Many are focused on preserving their natural environment, but the price of the land is swaying people one way, or the other.

The town is considering purchasing 5 acres of undeveloped land for a future town park.

Sunset Beach Councilwoman Carol Scott says they should put the decision on hold. "I would opt for putting this off, trying to get more grant money, trying to negotiate that price further down and doing our work on setting the priorities for the town," said Scott.

The land has a price of almost $4 million dollars and that is something that does not sit well with taxpayers, especially in this rough economy.

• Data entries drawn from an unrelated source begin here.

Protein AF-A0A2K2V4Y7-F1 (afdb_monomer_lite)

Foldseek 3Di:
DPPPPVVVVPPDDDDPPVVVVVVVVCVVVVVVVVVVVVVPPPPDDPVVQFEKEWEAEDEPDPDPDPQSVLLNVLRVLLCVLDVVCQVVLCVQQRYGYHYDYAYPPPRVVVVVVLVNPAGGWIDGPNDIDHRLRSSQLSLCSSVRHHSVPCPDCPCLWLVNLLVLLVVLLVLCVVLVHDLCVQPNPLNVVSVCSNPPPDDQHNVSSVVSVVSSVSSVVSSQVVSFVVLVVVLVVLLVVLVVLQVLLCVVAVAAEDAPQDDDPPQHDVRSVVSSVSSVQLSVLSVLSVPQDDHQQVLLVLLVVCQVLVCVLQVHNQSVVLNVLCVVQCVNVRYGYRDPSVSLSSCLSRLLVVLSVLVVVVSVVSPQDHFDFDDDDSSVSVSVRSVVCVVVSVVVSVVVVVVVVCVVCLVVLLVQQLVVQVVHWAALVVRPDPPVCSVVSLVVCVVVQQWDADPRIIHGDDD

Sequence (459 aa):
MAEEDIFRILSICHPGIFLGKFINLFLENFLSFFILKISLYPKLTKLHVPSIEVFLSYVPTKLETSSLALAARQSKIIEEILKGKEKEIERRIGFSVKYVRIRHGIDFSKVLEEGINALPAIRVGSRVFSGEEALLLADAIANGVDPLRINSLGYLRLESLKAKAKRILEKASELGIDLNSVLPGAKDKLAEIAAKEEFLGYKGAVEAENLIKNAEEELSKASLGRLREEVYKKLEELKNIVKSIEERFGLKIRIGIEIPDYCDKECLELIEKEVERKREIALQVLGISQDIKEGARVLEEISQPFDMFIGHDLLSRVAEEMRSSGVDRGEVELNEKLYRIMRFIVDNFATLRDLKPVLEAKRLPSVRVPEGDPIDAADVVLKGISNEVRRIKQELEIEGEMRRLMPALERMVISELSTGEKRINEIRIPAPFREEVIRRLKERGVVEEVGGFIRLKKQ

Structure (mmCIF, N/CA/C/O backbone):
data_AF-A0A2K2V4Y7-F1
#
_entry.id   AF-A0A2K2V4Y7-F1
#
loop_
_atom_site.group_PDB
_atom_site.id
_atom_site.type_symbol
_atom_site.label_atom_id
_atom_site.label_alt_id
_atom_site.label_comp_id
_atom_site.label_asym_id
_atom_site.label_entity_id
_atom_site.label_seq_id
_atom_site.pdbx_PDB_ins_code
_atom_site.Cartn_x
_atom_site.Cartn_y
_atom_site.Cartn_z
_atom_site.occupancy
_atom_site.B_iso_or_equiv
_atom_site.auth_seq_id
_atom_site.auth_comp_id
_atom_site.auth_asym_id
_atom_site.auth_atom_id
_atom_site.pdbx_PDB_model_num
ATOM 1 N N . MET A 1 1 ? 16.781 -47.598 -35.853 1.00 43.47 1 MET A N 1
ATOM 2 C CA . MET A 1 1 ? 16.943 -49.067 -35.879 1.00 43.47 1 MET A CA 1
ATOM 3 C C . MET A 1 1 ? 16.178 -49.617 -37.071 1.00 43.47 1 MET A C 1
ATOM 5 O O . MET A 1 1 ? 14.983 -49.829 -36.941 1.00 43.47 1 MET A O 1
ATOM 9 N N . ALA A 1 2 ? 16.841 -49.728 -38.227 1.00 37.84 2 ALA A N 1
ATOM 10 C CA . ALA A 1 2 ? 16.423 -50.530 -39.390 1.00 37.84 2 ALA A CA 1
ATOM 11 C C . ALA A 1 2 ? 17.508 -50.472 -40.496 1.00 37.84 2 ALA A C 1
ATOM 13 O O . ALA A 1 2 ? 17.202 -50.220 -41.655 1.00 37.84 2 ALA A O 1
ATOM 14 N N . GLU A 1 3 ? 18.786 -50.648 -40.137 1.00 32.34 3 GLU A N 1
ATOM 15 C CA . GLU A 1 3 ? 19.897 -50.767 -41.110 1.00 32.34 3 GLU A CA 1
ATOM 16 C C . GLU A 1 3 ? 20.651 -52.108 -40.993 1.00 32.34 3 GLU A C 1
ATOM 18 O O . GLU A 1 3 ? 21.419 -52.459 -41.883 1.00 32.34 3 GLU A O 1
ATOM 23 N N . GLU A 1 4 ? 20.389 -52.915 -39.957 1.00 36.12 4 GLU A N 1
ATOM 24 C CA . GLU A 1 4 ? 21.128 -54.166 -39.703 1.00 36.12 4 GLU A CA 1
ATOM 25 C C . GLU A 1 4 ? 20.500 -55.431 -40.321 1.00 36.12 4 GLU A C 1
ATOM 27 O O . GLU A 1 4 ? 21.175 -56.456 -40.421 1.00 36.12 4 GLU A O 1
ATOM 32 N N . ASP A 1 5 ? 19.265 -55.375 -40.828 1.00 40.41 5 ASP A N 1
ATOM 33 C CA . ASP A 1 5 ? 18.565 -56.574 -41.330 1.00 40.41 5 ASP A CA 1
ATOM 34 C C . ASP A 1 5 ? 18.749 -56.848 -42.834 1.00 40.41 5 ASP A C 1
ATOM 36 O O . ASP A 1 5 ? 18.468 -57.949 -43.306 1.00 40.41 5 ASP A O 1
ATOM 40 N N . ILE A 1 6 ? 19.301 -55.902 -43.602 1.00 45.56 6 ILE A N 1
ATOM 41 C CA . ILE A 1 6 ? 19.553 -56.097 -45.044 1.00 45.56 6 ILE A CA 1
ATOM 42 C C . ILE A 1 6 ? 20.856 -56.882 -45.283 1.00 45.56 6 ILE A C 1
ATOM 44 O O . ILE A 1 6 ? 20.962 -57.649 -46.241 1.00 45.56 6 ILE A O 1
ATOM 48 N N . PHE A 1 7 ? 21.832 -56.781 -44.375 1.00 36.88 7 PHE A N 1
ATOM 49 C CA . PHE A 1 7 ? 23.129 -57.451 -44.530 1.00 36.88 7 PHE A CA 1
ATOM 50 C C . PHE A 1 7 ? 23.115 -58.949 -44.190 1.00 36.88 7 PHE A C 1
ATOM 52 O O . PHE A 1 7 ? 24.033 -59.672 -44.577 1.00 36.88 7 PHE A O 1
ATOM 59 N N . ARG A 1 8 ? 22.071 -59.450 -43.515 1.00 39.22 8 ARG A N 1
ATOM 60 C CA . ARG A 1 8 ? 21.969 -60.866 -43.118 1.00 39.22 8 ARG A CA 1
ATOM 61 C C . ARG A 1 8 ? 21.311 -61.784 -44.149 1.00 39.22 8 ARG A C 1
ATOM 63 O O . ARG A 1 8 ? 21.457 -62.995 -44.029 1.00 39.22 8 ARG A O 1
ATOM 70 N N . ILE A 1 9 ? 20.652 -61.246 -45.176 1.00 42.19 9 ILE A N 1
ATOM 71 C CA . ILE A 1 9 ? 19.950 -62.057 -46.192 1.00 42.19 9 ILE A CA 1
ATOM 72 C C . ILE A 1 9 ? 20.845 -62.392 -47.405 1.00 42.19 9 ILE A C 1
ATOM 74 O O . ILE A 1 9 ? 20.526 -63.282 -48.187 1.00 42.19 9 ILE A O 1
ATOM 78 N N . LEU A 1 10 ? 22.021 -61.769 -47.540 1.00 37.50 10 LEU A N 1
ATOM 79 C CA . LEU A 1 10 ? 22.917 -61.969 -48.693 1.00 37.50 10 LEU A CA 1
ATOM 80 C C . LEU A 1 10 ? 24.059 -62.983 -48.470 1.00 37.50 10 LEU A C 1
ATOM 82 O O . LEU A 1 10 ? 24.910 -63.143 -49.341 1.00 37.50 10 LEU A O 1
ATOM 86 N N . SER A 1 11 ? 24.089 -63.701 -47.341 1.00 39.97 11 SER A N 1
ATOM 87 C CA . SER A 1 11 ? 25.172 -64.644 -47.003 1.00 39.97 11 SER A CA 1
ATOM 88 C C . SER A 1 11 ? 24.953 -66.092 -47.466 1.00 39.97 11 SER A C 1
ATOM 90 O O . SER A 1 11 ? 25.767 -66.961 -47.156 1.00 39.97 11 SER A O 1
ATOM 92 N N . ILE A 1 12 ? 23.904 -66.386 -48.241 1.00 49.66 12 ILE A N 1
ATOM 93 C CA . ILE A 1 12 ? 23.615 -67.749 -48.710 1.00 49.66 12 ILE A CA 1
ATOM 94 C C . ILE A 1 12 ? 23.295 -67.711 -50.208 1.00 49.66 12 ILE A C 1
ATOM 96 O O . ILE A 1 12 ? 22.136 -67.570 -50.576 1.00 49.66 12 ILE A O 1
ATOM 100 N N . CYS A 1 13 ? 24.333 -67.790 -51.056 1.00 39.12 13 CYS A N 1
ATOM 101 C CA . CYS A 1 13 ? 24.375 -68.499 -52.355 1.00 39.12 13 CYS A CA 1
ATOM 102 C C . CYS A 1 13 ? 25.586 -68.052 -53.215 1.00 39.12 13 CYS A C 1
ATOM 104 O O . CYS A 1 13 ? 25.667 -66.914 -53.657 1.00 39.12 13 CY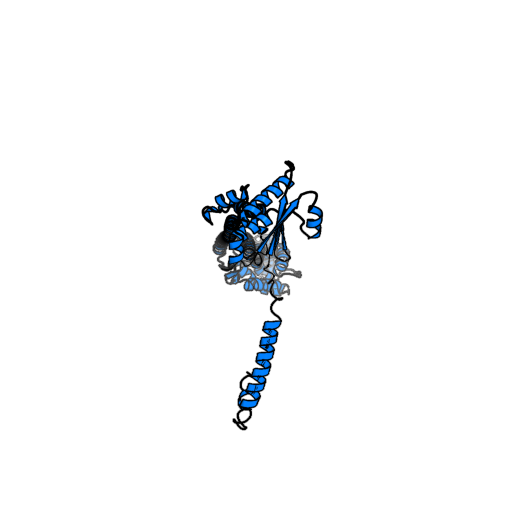S A O 1
ATOM 106 N N . HIS A 1 14 ? 26.505 -68.992 -53.471 1.00 40.75 14 HIS A N 1
ATOM 107 C CA . HIS A 1 14 ? 27.570 -69.032 -54.497 1.00 40.75 14 HIS A CA 1
ATOM 108 C C . HIS A 1 14 ? 28.424 -67.769 -54.820 1.00 40.75 14 HIS A C 1
ATOM 110 O O . HIS A 1 14 ? 28.020 -66.933 -55.628 1.00 40.75 14 HIS A O 1
ATOM 116 N N . PRO A 1 15 ? 29.706 -67.712 -54.382 1.00 41.66 15 PRO A N 1
ATOM 117 C CA . PRO A 1 15 ? 30.584 -66.542 -54.570 1.00 41.66 15 PRO A CA 1
ATOM 118 C C . PRO A 1 15 ? 31.176 -66.340 -55.982 1.00 41.66 15 PRO A C 1
ATOM 120 O O . PRO A 1 15 ? 31.844 -65.340 -56.224 1.00 41.66 15 PRO A O 1
ATOM 123 N N . GLY A 1 16 ? 31.002 -67.279 -56.918 1.00 47.41 16 GLY A N 1
ATOM 124 C CA . GLY A 1 16 ? 31.838 -67.338 -58.131 1.00 47.41 16 GLY A CA 1
ATOM 125 C C . GLY A 1 16 ? 31.275 -66.697 -59.404 1.00 47.41 16 GLY A C 1
ATOM 126 O O . GLY A 1 16 ? 32.031 -66.458 -60.339 1.00 47.41 16 GLY A O 1
ATOM 127 N N . ILE A 1 17 ? 29.966 -66.429 -59.481 1.00 47.38 17 ILE A N 1
ATOM 128 C CA . ILE A 1 17 ? 29.300 -66.065 -60.755 1.00 47.38 17 ILE A CA 1
ATOM 129 C C . ILE A 1 17 ? 28.721 -64.638 -60.731 1.00 47.38 17 ILE A C 1
ATOM 131 O O . ILE A 1 17 ? 28.544 -64.018 -61.780 1.00 47.38 17 ILE A O 1
ATOM 135 N N . PHE A 1 18 ? 28.504 -64.059 -59.546 1.00 45.28 18 PHE A N 1
ATOM 136 C CA . PHE A 1 18 ? 27.962 -62.702 -59.413 1.00 45.28 18 PHE A CA 1
ATOM 137 C C . PHE A 1 18 ? 29.001 -61.593 -59.640 1.00 45.28 18 PHE A C 1
ATOM 139 O O . PHE A 1 18 ? 28.649 -60.547 -60.181 1.00 45.28 18 PHE A O 1
ATOM 146 N N . LEU A 1 19 ? 30.283 -61.816 -59.319 1.00 47.28 19 LEU A N 1
ATOM 147 C CA . LEU A 1 19 ? 31.312 -60.772 -59.437 1.00 47.28 19 LEU A CA 1
ATOM 148 C C . LEU A 1 19 ? 31.572 -60.350 -60.895 1.00 47.28 19 LEU A C 1
ATOM 150 O O . LEU A 1 19 ? 31.688 -59.163 -61.181 1.00 47.28 19 LEU A O 1
ATOM 154 N N . GLY A 1 20 ? 31.602 -61.298 -61.837 1.00 47.75 20 GLY A N 1
ATOM 155 C CA . GLY A 1 20 ? 31.907 -61.003 -63.244 1.00 47.75 20 GLY A CA 1
ATOM 156 C C . GLY A 1 20 ? 30.813 -60.204 -63.961 1.00 47.75 20 GLY A C 1
ATOM 157 O O . GLY A 1 20 ? 31.114 -59.327 -64.769 1.00 47.75 20 GLY A O 1
ATOM 158 N N . LYS A 1 21 ? 29.536 -60.452 -63.637 1.00 51.28 21 LYS A N 1
ATOM 159 C CA . LYS A 1 21 ? 28.412 -59.695 -64.212 1.00 51.28 21 LYS A CA 1
ATOM 160 C C . LYS A 1 21 ? 28.192 -58.353 -63.519 1.00 51.28 21 LYS A C 1
ATOM 162 O O . LYS A 1 21 ? 27.849 -57.394 -64.201 1.00 51.28 21 LYS A O 1
ATOM 167 N N . PHE A 1 22 ? 28.436 -58.251 -62.210 1.00 52.38 22 PHE A N 1
ATOM 168 C CA . PHE A 1 22 ? 28.299 -56.981 -61.492 1.00 52.38 22 PHE A CA 1
ATOM 169 C C . PHE A 1 22 ? 29.402 -55.988 -61.874 1.00 52.38 22 PHE A C 1
ATOM 171 O O . PHE A 1 22 ? 29.113 -54.814 -62.059 1.00 52.38 22 PHE A O 1
ATOM 178 N N . ILE A 1 23 ? 30.642 -56.450 -62.077 1.00 55.81 23 ILE A N 1
ATOM 179 C CA . ILE A 1 23 ? 31.756 -55.581 -62.490 1.00 55.81 23 ILE A CA 1
ATOM 180 C C . ILE A 1 23 ? 31.557 -55.059 -63.921 1.00 55.81 23 ILE A C 1
ATOM 182 O O . ILE A 1 23 ? 31.799 -53.879 -64.157 1.00 55.81 23 ILE A O 1
ATOM 186 N N . ASN A 1 24 ? 31.043 -55.874 -64.852 1.00 52.53 24 ASN A N 1
ATOM 187 C CA . ASN A 1 24 ? 30.728 -55.398 -66.206 1.00 52.53 24 ASN A CA 1
ATOM 188 C C . ASN A 1 24 ? 29.541 -54.425 -66.228 1.00 52.53 24 ASN A C 1
ATOM 190 O O . ASN A 1 24 ? 29.633 -53.384 -66.872 1.00 52.53 24 ASN A O 1
ATOM 194 N N . LEU A 1 25 ? 28.470 -54.689 -65.467 1.00 53.94 25 LEU A N 1
ATOM 195 C CA . LEU A 1 25 ? 27.342 -53.752 -65.371 1.00 53.94 25 LEU A CA 1
ATOM 196 C C . LEU A 1 25 ? 27.733 -52.448 -64.656 1.00 53.94 25 LEU A C 1
ATOM 198 O O . LEU A 1 25 ? 27.205 -51.384 -64.978 1.00 53.94 25 LEU A O 1
ATOM 202 N N . PHE A 1 26 ? 28.648 -52.518 -63.683 1.00 53.03 26 PHE A N 1
ATOM 203 C CA . PHE A 1 26 ? 29.171 -51.348 -62.984 1.00 53.03 26 PHE A CA 1
ATOM 204 C C . PHE A 1 26 ? 30.110 -50.551 -63.890 1.00 53.03 26 PHE A C 1
ATOM 206 O O . PHE A 1 26 ? 29.960 -49.343 -63.961 1.00 53.03 26 PHE A O 1
ATOM 213 N N . LEU A 1 27 ? 31.009 -51.184 -64.651 1.00 54.06 27 LEU A N 1
ATOM 214 C CA . LEU A 1 27 ? 31.889 -50.487 -65.596 1.00 54.06 27 LEU A CA 1
ATOM 215 C C . LEU A 1 27 ? 31.117 -49.850 -66.755 1.00 54.06 27 LEU A C 1
ATOM 217 O O . LEU A 1 27 ? 31.385 -48.693 -67.068 1.00 54.06 27 LEU A O 1
ATOM 221 N N . GLU A 1 28 ? 30.128 -50.532 -67.339 1.00 54.25 28 GLU A N 1
ATOM 222 C CA . GLU A 1 28 ? 29.308 -49.957 -68.415 1.00 54.25 28 GLU A CA 1
ATOM 223 C C . GLU A 1 28 ? 28.444 -48.792 -67.917 1.00 54.25 28 GLU A C 1
ATOM 225 O O . GLU A 1 28 ? 28.386 -47.754 -68.578 1.00 54.25 28 GLU A O 1
ATOM 230 N N . ASN A 1 29 ? 27.849 -48.882 -66.722 1.00 52.38 29 ASN A N 1
ATOM 231 C CA . ASN A 1 29 ? 27.096 -47.760 -66.153 1.00 52.38 29 ASN A CA 1
ATOM 232 C C . ASN A 1 29 ? 28.004 -46.625 -65.660 1.00 52.38 29 ASN A C 1
ATOM 234 O O . ASN A 1 29 ? 27.656 -45.461 -65.832 1.00 52.38 29 ASN A O 1
ATOM 238 N N . PHE A 1 30 ? 29.175 -46.921 -65.092 1.00 53.00 30 PHE A N 1
ATOM 239 C CA . PHE A 1 30 ? 30.094 -45.906 -64.570 1.00 53.00 30 PHE A CA 1
ATOM 240 C C . PHE A 1 30 ? 30.782 -45.133 -65.701 1.00 53.00 30 PHE A C 1
ATOM 242 O O . PHE A 1 30 ? 30.883 -43.912 -65.610 1.00 53.00 30 PHE A O 1
ATOM 249 N N . LEU A 1 31 ? 31.169 -45.796 -66.801 1.00 51.69 31 LEU A N 1
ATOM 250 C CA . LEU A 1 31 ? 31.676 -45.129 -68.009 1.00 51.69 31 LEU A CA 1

Sunset Beach Mayor Ron Klein said, "Despite the way it might look to some of you out there, we're still bargaining on the piece of property so things can be worked out."

Some resident's feel the price is too high and that the land can be purchased for less than $3.75 million dollars. The town applied for grant money to help defray the cost but were denied any grants.

"Yea, we were unsuccessful in getting grants," said Sunset Beach Mayor Pro-Tem Lou Devita. "We thought we could get a big buy in, but we didn't do that. Our price has moved down because the real estate market has moved down."

Some of the town council members support buying the land while others are against it.
That's the same situation for residents of Sunset Beach. Many were not hesitant to voice their opinions.

Those who support the purchase say now is the time. They fear if they hold out any longer on the land that the price will go up. They're also scared a developer will come in and ruin the natural beauty that Sunset Beach has preserved for years.

"We can think about where we want to be at some point in the future and figure out how we are going to get there and use the downturn of this economy to our advantage the best way we know how," said Devita.